The expected output is exactly the lines below, starting at the line with "ATOM 233 O O" and ending at the line with "ATOM 246 C CA", both included; no other line belongs in it.

(Dataset items)
BEGIN

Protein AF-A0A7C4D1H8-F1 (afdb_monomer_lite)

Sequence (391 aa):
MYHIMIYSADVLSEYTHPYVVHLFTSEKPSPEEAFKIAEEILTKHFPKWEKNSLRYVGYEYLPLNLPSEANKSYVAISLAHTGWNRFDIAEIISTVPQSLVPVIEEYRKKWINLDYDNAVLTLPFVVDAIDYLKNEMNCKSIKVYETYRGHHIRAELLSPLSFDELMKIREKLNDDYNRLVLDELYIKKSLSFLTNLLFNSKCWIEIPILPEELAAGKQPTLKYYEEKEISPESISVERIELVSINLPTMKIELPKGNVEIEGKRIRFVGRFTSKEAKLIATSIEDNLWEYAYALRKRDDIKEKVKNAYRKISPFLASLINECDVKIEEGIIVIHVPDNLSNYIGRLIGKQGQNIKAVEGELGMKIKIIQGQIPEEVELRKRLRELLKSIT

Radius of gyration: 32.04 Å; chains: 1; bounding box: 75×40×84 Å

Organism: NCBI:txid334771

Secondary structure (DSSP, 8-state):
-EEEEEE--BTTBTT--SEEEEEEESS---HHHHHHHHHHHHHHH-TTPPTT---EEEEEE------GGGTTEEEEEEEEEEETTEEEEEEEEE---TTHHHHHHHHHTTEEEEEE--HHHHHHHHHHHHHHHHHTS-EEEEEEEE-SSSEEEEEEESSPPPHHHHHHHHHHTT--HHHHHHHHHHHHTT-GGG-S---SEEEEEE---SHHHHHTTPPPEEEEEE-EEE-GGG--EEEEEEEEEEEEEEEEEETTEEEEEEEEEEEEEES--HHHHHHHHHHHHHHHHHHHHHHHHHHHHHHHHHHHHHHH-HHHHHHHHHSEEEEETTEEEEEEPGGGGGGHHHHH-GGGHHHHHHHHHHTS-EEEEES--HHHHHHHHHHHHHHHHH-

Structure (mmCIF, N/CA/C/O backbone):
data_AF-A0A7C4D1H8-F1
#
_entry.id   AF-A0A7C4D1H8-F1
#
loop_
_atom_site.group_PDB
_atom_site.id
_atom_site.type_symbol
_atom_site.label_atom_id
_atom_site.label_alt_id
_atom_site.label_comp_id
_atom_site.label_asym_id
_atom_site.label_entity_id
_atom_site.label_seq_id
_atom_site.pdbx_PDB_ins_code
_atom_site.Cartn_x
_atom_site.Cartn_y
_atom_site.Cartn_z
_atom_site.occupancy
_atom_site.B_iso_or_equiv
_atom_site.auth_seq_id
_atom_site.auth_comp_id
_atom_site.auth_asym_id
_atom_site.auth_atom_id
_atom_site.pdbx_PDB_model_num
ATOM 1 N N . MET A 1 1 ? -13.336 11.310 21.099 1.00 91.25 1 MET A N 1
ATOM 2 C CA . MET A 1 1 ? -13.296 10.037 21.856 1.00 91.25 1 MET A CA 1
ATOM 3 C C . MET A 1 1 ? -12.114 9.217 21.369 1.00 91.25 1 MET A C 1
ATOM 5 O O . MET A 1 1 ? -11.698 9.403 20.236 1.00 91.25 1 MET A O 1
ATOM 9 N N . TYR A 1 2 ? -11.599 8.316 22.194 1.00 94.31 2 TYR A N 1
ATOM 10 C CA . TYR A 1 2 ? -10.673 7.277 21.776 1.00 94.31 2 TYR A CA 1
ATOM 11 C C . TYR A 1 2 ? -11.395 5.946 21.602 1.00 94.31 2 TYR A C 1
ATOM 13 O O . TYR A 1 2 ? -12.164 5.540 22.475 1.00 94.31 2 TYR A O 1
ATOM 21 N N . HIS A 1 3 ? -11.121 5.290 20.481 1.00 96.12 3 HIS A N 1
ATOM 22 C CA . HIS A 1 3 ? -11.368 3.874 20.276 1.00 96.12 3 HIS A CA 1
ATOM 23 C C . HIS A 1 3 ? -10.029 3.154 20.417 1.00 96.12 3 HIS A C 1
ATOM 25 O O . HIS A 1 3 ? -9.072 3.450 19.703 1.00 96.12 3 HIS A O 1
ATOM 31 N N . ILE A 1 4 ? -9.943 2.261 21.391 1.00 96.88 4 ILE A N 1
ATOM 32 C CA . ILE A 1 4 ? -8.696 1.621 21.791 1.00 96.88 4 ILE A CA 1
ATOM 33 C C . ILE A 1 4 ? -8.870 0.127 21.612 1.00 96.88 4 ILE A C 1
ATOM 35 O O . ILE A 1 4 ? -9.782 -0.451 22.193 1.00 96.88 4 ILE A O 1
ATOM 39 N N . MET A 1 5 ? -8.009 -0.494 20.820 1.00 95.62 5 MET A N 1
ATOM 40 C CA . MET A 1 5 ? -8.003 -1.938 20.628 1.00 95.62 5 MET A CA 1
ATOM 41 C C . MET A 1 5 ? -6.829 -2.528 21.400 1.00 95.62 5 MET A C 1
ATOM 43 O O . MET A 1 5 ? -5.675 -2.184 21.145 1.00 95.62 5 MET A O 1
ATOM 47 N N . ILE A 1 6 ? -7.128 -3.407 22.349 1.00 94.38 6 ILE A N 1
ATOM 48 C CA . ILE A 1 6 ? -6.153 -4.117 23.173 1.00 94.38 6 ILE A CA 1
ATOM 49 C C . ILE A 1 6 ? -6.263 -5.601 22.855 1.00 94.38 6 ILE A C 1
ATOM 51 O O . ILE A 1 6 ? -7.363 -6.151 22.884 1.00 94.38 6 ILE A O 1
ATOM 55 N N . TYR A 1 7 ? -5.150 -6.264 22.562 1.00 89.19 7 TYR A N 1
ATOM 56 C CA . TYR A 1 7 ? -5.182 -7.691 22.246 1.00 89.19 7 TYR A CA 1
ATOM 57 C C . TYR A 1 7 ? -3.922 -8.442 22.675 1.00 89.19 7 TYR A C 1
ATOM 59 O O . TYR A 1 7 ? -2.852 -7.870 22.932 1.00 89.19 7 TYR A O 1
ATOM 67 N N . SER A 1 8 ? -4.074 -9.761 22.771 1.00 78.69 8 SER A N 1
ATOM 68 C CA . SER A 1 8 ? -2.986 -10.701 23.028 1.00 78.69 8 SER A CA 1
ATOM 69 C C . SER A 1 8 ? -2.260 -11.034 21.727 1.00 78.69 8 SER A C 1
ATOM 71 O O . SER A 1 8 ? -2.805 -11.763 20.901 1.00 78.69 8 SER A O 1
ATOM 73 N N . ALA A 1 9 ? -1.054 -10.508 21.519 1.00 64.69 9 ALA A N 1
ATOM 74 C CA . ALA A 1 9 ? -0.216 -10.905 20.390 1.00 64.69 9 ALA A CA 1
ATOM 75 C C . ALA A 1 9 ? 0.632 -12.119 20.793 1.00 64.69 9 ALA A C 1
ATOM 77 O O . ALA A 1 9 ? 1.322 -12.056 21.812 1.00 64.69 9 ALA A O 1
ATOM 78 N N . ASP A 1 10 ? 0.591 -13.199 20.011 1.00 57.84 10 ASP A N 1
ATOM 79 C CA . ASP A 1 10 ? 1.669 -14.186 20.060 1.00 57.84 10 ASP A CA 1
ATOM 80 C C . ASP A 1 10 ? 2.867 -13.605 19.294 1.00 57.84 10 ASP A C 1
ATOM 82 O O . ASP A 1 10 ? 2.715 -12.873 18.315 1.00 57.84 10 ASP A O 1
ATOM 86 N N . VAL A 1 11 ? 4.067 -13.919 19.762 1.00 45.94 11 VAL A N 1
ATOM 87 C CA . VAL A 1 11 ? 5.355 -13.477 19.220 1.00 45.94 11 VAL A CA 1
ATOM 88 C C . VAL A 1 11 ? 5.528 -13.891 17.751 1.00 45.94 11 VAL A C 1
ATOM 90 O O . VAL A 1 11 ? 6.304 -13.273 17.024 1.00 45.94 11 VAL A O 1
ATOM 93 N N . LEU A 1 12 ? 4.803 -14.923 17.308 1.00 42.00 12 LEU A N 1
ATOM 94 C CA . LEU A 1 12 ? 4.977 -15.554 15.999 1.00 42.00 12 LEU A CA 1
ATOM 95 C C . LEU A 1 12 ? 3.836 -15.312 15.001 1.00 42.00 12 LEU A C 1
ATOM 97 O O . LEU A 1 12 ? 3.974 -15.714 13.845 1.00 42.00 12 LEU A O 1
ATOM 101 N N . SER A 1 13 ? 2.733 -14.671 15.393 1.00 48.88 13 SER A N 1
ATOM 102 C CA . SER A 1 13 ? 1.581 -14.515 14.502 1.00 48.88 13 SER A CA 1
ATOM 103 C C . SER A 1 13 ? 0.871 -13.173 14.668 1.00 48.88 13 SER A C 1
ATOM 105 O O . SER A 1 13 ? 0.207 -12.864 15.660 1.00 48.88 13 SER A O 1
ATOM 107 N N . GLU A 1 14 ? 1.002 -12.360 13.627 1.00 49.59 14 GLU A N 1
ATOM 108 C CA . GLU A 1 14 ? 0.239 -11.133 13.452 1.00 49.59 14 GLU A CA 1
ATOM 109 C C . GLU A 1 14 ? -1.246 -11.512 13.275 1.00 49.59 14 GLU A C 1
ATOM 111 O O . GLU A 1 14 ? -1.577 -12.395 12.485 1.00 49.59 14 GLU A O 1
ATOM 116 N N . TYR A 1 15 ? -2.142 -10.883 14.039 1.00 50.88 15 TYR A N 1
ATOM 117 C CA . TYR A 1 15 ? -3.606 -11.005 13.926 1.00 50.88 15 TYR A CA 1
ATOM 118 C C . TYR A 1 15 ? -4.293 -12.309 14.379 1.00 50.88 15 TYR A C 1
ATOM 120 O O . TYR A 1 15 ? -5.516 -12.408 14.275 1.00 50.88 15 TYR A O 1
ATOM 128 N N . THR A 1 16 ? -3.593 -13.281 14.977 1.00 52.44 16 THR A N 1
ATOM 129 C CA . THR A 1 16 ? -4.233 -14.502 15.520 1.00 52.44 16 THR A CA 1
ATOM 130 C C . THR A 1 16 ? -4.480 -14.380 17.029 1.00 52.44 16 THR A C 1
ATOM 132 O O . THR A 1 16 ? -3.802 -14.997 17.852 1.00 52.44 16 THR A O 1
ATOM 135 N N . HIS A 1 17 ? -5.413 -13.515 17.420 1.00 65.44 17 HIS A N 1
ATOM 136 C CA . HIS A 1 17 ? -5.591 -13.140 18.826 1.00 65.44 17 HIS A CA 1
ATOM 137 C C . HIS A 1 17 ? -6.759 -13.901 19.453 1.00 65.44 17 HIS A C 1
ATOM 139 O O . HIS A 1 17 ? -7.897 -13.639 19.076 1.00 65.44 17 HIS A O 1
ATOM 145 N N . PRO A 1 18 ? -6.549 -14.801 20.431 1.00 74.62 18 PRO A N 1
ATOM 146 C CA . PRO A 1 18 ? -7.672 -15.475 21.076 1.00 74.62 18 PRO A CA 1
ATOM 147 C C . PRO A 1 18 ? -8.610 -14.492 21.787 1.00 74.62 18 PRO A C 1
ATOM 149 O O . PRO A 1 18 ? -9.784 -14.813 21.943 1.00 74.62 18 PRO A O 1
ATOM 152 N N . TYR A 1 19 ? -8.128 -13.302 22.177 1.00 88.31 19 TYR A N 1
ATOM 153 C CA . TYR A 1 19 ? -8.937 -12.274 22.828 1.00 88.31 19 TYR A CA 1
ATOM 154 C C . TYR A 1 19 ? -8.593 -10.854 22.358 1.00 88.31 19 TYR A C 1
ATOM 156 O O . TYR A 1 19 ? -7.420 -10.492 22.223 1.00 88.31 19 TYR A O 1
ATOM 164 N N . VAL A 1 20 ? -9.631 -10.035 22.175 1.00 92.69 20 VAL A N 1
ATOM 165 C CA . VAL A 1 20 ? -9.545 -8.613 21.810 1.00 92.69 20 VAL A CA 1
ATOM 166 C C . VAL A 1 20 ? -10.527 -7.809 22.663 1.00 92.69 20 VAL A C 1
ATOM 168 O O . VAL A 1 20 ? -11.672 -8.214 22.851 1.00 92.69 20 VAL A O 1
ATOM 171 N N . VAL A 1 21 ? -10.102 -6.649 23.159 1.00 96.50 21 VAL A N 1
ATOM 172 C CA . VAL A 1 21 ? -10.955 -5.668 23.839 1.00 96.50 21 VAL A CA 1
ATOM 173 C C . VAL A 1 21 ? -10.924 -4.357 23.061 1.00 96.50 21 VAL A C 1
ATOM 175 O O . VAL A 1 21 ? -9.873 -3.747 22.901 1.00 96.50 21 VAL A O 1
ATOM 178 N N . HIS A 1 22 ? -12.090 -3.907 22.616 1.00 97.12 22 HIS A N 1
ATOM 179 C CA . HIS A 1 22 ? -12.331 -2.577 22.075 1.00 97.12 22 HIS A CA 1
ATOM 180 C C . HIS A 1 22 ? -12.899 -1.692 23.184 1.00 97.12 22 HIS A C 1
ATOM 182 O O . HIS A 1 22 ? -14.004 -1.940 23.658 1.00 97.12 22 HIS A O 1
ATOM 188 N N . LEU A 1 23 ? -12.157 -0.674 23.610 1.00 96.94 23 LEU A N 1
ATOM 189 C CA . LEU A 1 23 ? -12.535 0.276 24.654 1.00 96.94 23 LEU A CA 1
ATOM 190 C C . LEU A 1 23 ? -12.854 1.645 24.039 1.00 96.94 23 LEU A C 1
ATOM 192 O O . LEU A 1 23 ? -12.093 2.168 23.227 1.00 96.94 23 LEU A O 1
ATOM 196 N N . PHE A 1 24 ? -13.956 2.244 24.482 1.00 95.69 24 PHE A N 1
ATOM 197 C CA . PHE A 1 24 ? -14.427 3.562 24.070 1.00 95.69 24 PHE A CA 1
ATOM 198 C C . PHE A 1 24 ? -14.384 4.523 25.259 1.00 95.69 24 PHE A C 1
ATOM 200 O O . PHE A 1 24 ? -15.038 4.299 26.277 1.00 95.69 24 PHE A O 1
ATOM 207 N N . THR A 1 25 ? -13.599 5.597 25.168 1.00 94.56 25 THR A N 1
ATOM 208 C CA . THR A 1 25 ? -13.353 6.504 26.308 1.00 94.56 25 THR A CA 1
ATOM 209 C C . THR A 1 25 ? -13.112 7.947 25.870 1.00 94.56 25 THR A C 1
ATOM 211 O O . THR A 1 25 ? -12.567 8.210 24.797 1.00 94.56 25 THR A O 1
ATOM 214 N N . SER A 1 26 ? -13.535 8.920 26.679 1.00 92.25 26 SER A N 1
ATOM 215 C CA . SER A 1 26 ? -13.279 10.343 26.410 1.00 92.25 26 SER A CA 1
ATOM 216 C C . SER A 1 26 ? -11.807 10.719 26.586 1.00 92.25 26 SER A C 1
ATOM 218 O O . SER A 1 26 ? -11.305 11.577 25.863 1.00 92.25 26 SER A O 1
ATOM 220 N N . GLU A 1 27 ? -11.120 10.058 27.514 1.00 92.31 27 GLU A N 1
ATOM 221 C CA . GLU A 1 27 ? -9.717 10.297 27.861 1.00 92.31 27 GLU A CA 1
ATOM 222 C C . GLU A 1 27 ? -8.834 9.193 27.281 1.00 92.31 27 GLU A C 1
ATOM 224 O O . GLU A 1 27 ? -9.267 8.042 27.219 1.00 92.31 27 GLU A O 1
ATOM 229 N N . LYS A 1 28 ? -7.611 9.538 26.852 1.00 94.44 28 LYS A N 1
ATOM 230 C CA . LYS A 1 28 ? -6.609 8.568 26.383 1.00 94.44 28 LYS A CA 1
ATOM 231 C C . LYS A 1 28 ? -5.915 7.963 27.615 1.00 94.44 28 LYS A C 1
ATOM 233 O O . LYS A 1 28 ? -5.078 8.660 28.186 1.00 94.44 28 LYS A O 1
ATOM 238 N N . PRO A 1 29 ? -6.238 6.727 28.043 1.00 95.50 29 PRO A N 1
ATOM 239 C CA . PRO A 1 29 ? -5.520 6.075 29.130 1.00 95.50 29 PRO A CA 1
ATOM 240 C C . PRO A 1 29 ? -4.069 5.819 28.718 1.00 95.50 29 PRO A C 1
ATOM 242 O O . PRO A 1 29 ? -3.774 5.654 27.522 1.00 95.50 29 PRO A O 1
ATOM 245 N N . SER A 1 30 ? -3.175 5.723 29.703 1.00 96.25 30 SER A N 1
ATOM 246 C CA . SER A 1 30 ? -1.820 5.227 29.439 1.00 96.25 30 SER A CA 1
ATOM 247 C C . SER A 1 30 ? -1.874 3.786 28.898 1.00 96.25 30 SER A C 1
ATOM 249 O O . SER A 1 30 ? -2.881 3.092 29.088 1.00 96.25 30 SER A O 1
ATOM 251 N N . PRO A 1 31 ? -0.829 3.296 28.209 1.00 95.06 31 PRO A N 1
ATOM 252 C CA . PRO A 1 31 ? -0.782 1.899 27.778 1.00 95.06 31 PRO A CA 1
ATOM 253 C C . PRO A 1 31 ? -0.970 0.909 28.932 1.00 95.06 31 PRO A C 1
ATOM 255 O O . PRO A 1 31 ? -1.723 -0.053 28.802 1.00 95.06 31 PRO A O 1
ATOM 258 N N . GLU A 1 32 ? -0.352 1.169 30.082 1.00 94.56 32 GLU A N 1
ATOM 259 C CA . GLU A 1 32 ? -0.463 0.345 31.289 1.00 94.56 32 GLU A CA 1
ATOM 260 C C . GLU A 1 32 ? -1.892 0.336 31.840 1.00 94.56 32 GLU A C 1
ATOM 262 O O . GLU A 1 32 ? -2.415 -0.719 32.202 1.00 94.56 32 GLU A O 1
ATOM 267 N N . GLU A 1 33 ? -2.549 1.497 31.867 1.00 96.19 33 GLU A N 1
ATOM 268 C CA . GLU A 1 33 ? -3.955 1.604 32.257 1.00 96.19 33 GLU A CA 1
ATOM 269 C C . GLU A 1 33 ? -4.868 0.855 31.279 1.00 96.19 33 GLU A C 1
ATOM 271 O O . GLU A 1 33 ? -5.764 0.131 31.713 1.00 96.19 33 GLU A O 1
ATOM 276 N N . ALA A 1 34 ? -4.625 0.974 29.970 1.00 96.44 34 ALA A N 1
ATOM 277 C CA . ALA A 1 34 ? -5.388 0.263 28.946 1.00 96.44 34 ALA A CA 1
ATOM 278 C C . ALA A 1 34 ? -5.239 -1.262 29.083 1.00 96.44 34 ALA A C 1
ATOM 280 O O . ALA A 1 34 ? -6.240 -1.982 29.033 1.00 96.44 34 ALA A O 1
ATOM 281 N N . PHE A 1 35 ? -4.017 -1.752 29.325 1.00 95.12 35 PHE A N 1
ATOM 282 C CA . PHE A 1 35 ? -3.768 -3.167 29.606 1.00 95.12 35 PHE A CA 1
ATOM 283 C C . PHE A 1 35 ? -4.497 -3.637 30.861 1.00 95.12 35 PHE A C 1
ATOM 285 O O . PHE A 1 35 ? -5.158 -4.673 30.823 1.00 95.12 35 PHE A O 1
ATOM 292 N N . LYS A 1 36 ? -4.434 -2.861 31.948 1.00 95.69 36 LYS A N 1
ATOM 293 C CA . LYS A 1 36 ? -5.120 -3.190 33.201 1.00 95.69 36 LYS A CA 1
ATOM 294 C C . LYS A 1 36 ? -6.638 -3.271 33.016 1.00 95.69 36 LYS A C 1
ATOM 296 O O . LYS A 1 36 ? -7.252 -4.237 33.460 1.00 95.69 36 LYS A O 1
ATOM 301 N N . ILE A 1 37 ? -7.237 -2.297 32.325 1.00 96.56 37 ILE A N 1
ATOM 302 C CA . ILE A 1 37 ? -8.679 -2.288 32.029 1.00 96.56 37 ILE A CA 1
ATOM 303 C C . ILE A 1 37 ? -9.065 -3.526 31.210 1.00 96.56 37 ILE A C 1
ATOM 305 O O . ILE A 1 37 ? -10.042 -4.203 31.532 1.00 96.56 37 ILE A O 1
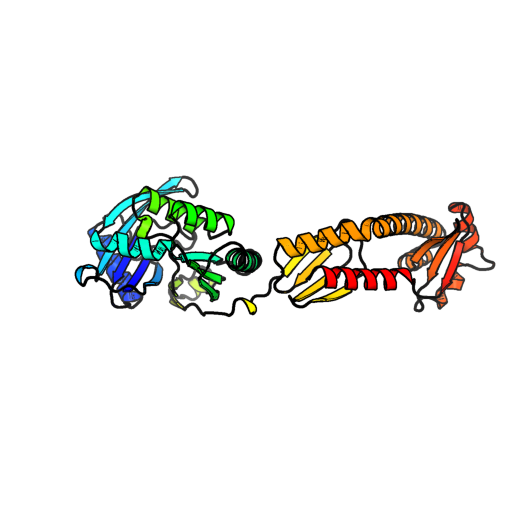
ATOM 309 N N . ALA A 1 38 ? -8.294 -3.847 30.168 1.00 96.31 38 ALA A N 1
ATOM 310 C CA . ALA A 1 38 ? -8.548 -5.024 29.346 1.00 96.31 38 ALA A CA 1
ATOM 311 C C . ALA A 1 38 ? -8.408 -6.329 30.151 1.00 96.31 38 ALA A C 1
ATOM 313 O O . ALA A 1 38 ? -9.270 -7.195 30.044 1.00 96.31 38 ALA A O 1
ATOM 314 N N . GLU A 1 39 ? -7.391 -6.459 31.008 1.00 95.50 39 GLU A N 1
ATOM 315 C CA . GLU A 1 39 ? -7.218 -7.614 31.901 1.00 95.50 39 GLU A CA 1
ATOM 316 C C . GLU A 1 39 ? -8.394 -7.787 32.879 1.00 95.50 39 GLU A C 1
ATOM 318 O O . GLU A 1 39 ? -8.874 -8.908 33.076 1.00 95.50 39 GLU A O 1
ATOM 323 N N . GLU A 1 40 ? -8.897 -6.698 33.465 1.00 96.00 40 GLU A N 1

END

• _TASK ANSWER_:
ATOM 233 O O . LYS A 1 28 ? -5.078 8.660 28.186 1.00 94.44 28 LYS A O 1
ATOM 238 N N . PRO A 1 29 ? -6.238 6.727 28.043 1.00 95.50 29 PRO A N 1
ATOM 239 C CA . PRO A 1 29 ? -5.520 6.075 29.130 1.00 95.50 29 PRO A CA 1
ATOM 240 C C . PRO A 1 29 ? -4.069 5.819 28.718 1.00 95.50 29 PRO A C 1
ATOM 242 O O . PRO A 1 29 ? -3.774 5.654 27.522 1.00 95.50 29 PRO A O 1
ATOM 245 N N . SER A 1 30 ? -3.175 5.723 29.703 1.00 96.25 30 SER A N 1
ATOM 246 C CA . SER A 1 30 ? -1.820 5.227 29.439 1.00 96.25 30 SER A CA 1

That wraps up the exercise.